Introduction
The class presented in this article can be used to transform a mathematical expression from infix notation to Reverse Polish notation. By default, there is no validation of the expression, but some simple validation may be turned on through an Options parameter.
See Shunting yard algorithm for more information.
Background
I needed this for the ParseInfix method for my Rational type.
The class exposes only one public method: the InfixToRpn method.
string result = PIEBALD.Lib.InfixToRpn
(
source
,
PIEBALD.Lib.InfixToRpn.RpnOptions.None
) ;
string result = PIEBALD.Lib.InfixToRpn
(
source
,
PIEBALD.Lib.InfixToRpn.RpnOptions.FailOnMalformedExpression
) ;
The mathematical operators (+, -, *, /, %, ^ (exponentiation)) and parentheses are supported.

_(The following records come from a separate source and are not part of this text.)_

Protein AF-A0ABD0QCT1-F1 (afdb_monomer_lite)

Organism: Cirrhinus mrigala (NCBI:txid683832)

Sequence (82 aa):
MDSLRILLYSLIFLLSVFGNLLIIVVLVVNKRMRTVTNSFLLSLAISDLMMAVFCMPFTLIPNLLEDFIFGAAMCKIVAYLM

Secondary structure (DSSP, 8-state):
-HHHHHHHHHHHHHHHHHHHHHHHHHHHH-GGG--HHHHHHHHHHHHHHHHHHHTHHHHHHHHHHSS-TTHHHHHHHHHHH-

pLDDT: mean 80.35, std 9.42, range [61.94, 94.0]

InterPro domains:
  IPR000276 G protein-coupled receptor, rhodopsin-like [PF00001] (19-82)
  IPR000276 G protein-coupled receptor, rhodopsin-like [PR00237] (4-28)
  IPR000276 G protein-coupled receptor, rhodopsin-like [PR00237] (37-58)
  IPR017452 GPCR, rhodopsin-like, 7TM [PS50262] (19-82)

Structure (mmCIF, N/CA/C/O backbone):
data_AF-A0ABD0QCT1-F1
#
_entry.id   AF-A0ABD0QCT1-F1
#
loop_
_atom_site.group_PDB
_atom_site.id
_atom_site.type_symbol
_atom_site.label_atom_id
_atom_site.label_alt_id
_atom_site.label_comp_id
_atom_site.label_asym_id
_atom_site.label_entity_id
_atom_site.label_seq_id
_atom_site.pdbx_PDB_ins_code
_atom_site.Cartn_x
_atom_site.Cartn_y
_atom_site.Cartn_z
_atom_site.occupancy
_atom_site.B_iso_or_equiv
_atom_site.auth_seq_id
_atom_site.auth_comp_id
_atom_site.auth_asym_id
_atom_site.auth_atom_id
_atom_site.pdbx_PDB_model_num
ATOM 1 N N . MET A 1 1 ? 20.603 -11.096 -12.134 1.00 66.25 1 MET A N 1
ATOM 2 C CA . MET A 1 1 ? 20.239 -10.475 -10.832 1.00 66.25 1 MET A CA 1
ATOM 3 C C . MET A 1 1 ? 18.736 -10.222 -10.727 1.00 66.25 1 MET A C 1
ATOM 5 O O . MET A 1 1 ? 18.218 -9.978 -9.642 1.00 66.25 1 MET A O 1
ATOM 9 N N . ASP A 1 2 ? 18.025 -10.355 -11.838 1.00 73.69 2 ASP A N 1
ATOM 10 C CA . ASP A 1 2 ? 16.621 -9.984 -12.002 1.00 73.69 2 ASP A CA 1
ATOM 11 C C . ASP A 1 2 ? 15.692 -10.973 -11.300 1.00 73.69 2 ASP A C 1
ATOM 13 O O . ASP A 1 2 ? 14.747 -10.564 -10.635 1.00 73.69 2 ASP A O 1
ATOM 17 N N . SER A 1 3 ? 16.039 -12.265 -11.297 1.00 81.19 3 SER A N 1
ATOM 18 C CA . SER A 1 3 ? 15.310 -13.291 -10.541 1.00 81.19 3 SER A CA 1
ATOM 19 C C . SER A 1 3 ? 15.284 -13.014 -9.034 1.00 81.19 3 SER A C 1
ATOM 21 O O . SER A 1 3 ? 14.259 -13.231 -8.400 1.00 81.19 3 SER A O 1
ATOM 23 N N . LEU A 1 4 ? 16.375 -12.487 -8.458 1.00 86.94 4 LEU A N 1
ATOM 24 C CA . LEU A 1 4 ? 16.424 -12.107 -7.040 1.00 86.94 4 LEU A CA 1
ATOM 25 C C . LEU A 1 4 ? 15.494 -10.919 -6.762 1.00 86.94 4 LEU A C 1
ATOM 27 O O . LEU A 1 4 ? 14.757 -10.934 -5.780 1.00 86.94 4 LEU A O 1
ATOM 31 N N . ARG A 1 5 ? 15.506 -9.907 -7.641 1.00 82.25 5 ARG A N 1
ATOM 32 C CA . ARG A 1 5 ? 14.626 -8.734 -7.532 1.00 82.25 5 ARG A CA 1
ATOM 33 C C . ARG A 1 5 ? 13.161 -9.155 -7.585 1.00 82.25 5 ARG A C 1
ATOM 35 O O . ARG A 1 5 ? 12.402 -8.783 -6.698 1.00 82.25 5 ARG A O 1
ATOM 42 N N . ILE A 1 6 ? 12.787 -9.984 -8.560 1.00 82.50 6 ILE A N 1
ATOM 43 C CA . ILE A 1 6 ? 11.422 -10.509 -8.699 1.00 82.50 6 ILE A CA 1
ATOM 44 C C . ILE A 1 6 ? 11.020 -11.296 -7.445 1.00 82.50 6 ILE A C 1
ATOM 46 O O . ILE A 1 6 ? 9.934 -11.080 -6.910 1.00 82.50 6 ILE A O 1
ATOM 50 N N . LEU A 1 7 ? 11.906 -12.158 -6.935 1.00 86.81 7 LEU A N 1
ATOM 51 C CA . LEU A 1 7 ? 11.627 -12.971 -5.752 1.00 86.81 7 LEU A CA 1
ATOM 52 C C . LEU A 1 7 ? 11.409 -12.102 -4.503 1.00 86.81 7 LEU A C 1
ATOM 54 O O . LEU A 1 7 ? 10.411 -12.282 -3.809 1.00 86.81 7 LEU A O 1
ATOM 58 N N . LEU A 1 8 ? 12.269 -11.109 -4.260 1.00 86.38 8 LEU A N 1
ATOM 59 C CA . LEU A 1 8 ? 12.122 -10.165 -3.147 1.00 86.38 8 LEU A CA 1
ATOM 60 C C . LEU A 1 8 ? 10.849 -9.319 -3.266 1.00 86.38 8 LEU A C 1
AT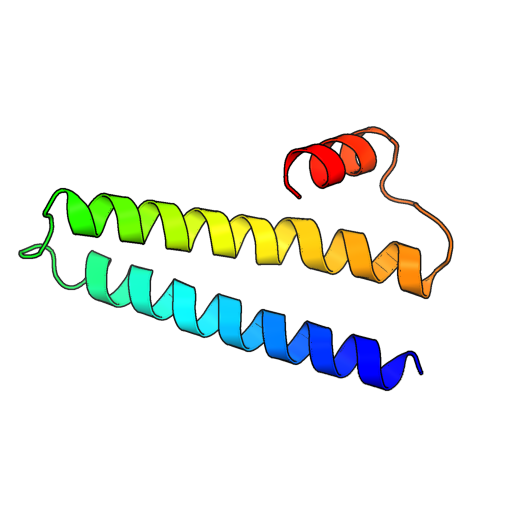OM 62 O O . LEU A 1 8 ? 10.102 -9.221 -2.295 1.00 86.38 8 LEU A O 1
ATOM 66 N N . TYR A 1 9 ? 10.559 -8.762 -4.446 1.00 83.94 9 TYR A N 1
ATOM 67 C CA . TYR A 1 9 ? 9.324 -8.002 -4.670 1.00 83.94 9 TYR A CA 1
ATOM 68 C C . TYR A 1 9 ? 8.080 -8.866 -4.449 1.00 83.94 9 TYR A C 1
ATOM 70 O O . TYR A 1 9 ? 7.147 -8.423 -3.786 1.00 83.94 9 TYR A O 1
ATOM 78 N N . SER A 1 10 ? 8.082 -10.113 -4.930 1.00 85.56 10 SER A N 1
ATOM 79 C CA . SER A 1 10 ? 6.968 -11.044 -4.713 1.00 85.56 10 SER A CA 1
ATOM 80 C C . SER A 1 10 ? 6.768 -11.387 -3.232 1.00 85.56 10 SER A C 1
ATOM 82 O O . SER A 1 10 ? 5.633 -11.456 -2.764 1.00 85.56 10 SER A O 1
ATOM 84 N N . LEU A 1 11 ? 7.861 -11.529 -2.473 1.00 90.62 11 LEU A N 1
ATOM 85 C CA . LEU A 1 11 ? 7.826 -11.758 -1.030 1.00 90.62 11 LEU A CA 1
ATOM 86 C C . LEU A 1 11 ? 7.235 -10.556 -0.294 1.00 90.62 11 LEU A C 1
ATOM 88 O O . LEU A 1 11 ? 6.304 -10.724 0.488 1.00 90.62 11 LEU A O 1
ATOM 92 N N . ILE A 1 12 ? 7.731 -9.346 -0.567 1.00 89.56 12 ILE A N 1
ATOM 93 C CA . ILE A 1 12 ? 7.223 -8.121 0.066 1.00 89.56 12 ILE A CA 1
ATOM 94 C C . ILE A 1 12 ? 5.747 -7.912 -0.301 1.00 89.56 12 ILE A C 1
ATOM 96 O O . ILE A 1 12 ? 4.955 -7.559 0.570 1.00 89.56 12 ILE A O 1
ATOM 100 N N . PHE A 1 13 ? 5.356 -8.188 -1.550 1.00 88.25 13 PHE A N 1
ATOM 101 C CA . PHE A 1 13 ? 3.962 -8.121 -1.987 1.00 88.25 13 PHE A CA 1
ATOM 102 C C . PHE A 1 13 ? 3.079 -9.077 -1.183 1.00 88.25 13 PHE A C 1
ATOM 104 O O . PHE A 1 13 ? 2.069 -8.658 -0.623 1.00 88.25 13 PHE A O 1
ATOM 111 N N . LEU A 1 14 ? 3.475 -10.350 -1.077 1.00 91.06 14 LEU A N 1
ATOM 112 C CA . LEU A 1 14 ? 2.724 -11.356 -0.326 1.00 91.06 14 LEU A CA 1
ATOM 113 C C . LEU A 1 14 ? 2.611 -10.997 1.155 1.00 91.06 14 LEU A C 1
ATOM 115 O O . LEU A 1 14 ? 1.512 -11.063 1.703 1.00 91.06 14 LEU A O 1
ATOM 119 N N . LEU A 1 15 ? 3.713 -10.592 1.793 1.00 91.50 15 LEU A N 1
ATOM 120 C CA . LEU A 1 15 ? 3.694 -10.181 3.197 1.00 91.50 15 LEU A CA 1
ATOM 121 C C . LEU A 1 15 ? 2.812 -8.947 3.410 1.00 91.50 15 LEU A C 1
ATOM 123 O O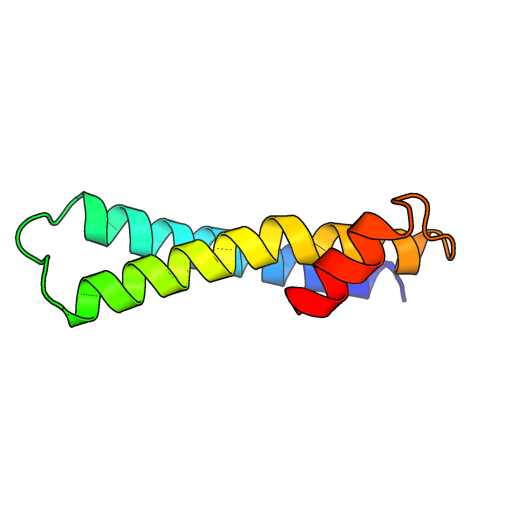 . LEU A 1 15 ? 2.022 -8.932 4.354 1.00 91.50 15 LEU A O 1
ATOM 127 N N . SER A 1 16 ? 2.915 -7.943 2.535 1.00 90.88 16 SER A N 1
ATOM 128 C CA . SER A 1 16 ? 2.105 -6.725 2.618 1.00 90.88 16 SER A CA 1
ATOM 129 C C . SER A 1 16 ? 0.621 -7.036 2.442 1.00 90.88 16 SER A C 1
ATOM 131 O O . SER A 1 16 ? -0.187 -6.678 3.296 1.00 90.88 16 SER A O 1
ATOM 133 N N . VAL A 1 17 ? 0.243 -7.770 1.392 1.00 89.88 17 VAL A N 1
ATOM 134 C CA . VAL A 1 17 ? -1.160 -8.126 1.154 1.00 89.88 17 VAL A CA 1
ATOM 135 C C . VAL A 1 17 ? -1.702 -8.965 2.304 1.00 89.88 17 VAL A C 1
ATOM 137 O O . VAL A 1 17 ? -2.761 -8.647 2.838 1.00 89.88 17 VAL A O 1
ATOM 140 N N . PHE A 1 18 ? -0.981 -10.003 2.729 1.00 94.00 18 PHE A N 1
ATOM 141 C CA . PHE A 1 18 ? -1.450 -10.894 3.787 1.00 94.00 18 PHE A CA 1
ATOM 142 C C . PHE A 1 18 ? -1.586 -10.173 5.135 1.00 94.00 18 PHE A C 1
ATOM 144 O O . PHE A 1 18 ? -2.613 -10.305 5.802 1.00 94.00 18 PHE A O 1
ATOM 151 N N . GLY A 1 19 ? -0.587 -9.372 5.519 1.00 91.69 19 GLY A N 1
ATOM 152 C CA . GLY A 1 19 ? -0.594 -8.617 6.771 1.00 91.69 19 GLY A CA 1
ATOM 153 C C . GLY A 1 19 ? -1.693 -7.556 6.811 1.00 91.69 19 GLY A C 1
ATOM 154 O O . GLY A 1 19 ? -2.484 -7.516 7.756 1.00 91.69 19 GLY A O 1
ATOM 155 N N . ASN A 1 20 ? -1.799 -6.740 5.761 1.00 92.56 20 ASN A N 1
ATOM 156 C CA . ASN A 1 20 ? -2.795 -5.671 5.699 1.00 92.56 20 ASN A CA 1
ATOM 157 C C . ASN A 1 20 ? -4.223 -6.218 5.556 1.00 92.56 20 ASN A C 1
ATOM 159 O O . ASN A 1 20 ? -5.148 -5.701 6.186 1.00 92.56 20 ASN A O 1
ATOM 163 N N . LEU A 1 21 ? -4.414 -7.316 4.817 1.00 91.50 21 LEU A N 1
ATOM 164 C CA . LEU A 1 21 ? -5.713 -7.982 4.721 1.00 91.50 21 LEU A CA 1
ATOM 165 C C . LEU A 1 21 ? -6.151 -8.559 6.073 1.00 91.50 21 LEU A C 1
ATOM 167 O O . LEU A 1 21 ? -7.315 -8.410 6.442 1.00 91.50 21 LEU A O 1
ATOM 171 N N . LEU A 1 22 ? -5.234 -9.159 6.841 1.00 92.62 22 LEU A N 1
ATOM 172 C CA . LEU A 1 22 ? -5.512 -9.631 8.202 1.00 92.62 22 LEU A CA 1
ATOM 173 C C . LEU A 1 22 ? -5.988 -8.497 9.114 1.00 92.62 22 LEU A C 1
ATOM 175 O O . LEU A 1 22 ? -6.982 -8.670 9.821 1.00 92.62 22 LEU A O 1
ATOM 179 N N . ILE A 1 23 ? -5.330 -7.335 9.067 1.00 90.50 23 ILE A N 1
ATOM 180 C CA . ILE A 1 23 ? -5.740 -6.151 9.838 1.00 90.50 23 ILE A CA 1
ATOM 181 C C . ILE A 1 23 ? -7.169 -5.747 9.463 1.00 90.50 23 ILE A C 1
ATOM 183 O O . ILE A 1 23 ? -8.013 -5.587 10.347 1.00 90.50 23 ILE A O 1
ATOM 187 N N . ILE A 1 24 ? -7.474 -5.650 8.165 1.00 89.38 24 ILE A N 1
ATOM 188 C CA . ILE A 1 24 ? -8.820 -5.305 7.689 1.00 89.38 24 ILE A CA 1
ATOM 189 C C . ILE A 1 24 ? -9.846 -6.334 8.174 1.00 89.38 24 ILE A C 1
ATOM 191 O O . ILE A 1 24 ? -10.873 -5.949 8.731 1.00 89.38 24 ILE A O 1
ATOM 195 N N . VAL A 1 25 ? -9.574 -7.632 8.021 1.00 90.50 25 VAL A N 1
ATOM 196 C CA . VAL A 1 25 ? -10.489 -8.706 8.441 1.00 90.50 25 VAL A CA 1
ATOM 197 C C . VAL A 1 25 ? -10.754 -8.642 9.943 1.00 90.50 25 VAL A C 1
ATOM 199 O O . VAL A 1 25 ? -11.914 -8.633 10.356 1.00 90.50 25 VAL A O 1
ATOM 202 N N . VAL A 1 26 ? -9.711 -8.541 10.769 1.00 89.88 26 VAL A N 1
ATOM 203 C CA . VAL A 1 26 ? -9.847 -8.486 12.233 1.00 89.88 26 VAL A CA 1
ATOM 204 C C . VAL A 1 26 ? -10.658 -7.262 12.665 1.00 89.88 26 VAL A C 1
ATOM 206 O O . VAL A 1 26 ? -11.542 -7.382 13.518 1.00 89.88 26 VAL A O 1
ATOM 209 N N . LEU A 1 27 ? -10.413 -6.100 12.056 1.00 86.38 27 LEU A N 1
ATOM 210 C CA . LEU A 1 27 ? -11.125 -4.858 12.368 1.00 86.38 27 LEU A CA 1
ATOM 211 C C . LEU A 1 27 ? -12.581 -4.856 11.876 1.00 86.38 27 LEU A C 1
ATOM 213 O O . LEU A 1 27 ? -13.458 -4.305 12.548 1.00 86.38 27 LEU A O 1
ATOM 217 N N . VAL A 1 28 ? -12.857 -5.473 10.725 1.00 83.06 28 VAL A N 1
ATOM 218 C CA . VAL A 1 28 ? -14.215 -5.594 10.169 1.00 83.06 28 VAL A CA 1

Verbatim text (which can be used for terms in Scientific notation) can be specified between the ' (ASCII 96) and ' delimiters.
Supporting Characters
The following items are also in the file:
RpnOptions
This enumeration is used to provide the user the ability to control some optional features of the InfixToRpn method.
RetainWhiteSpace
Retain the whitespace, control characters, and null characters from the source string.
FailOnMismatchedParenthesis
Throw an InfixToRpnFormatException if a mismatched parenthesis is detected.
FailOnMalformedExpression
Throw an InfixToRpnFormatException when various other situations occur.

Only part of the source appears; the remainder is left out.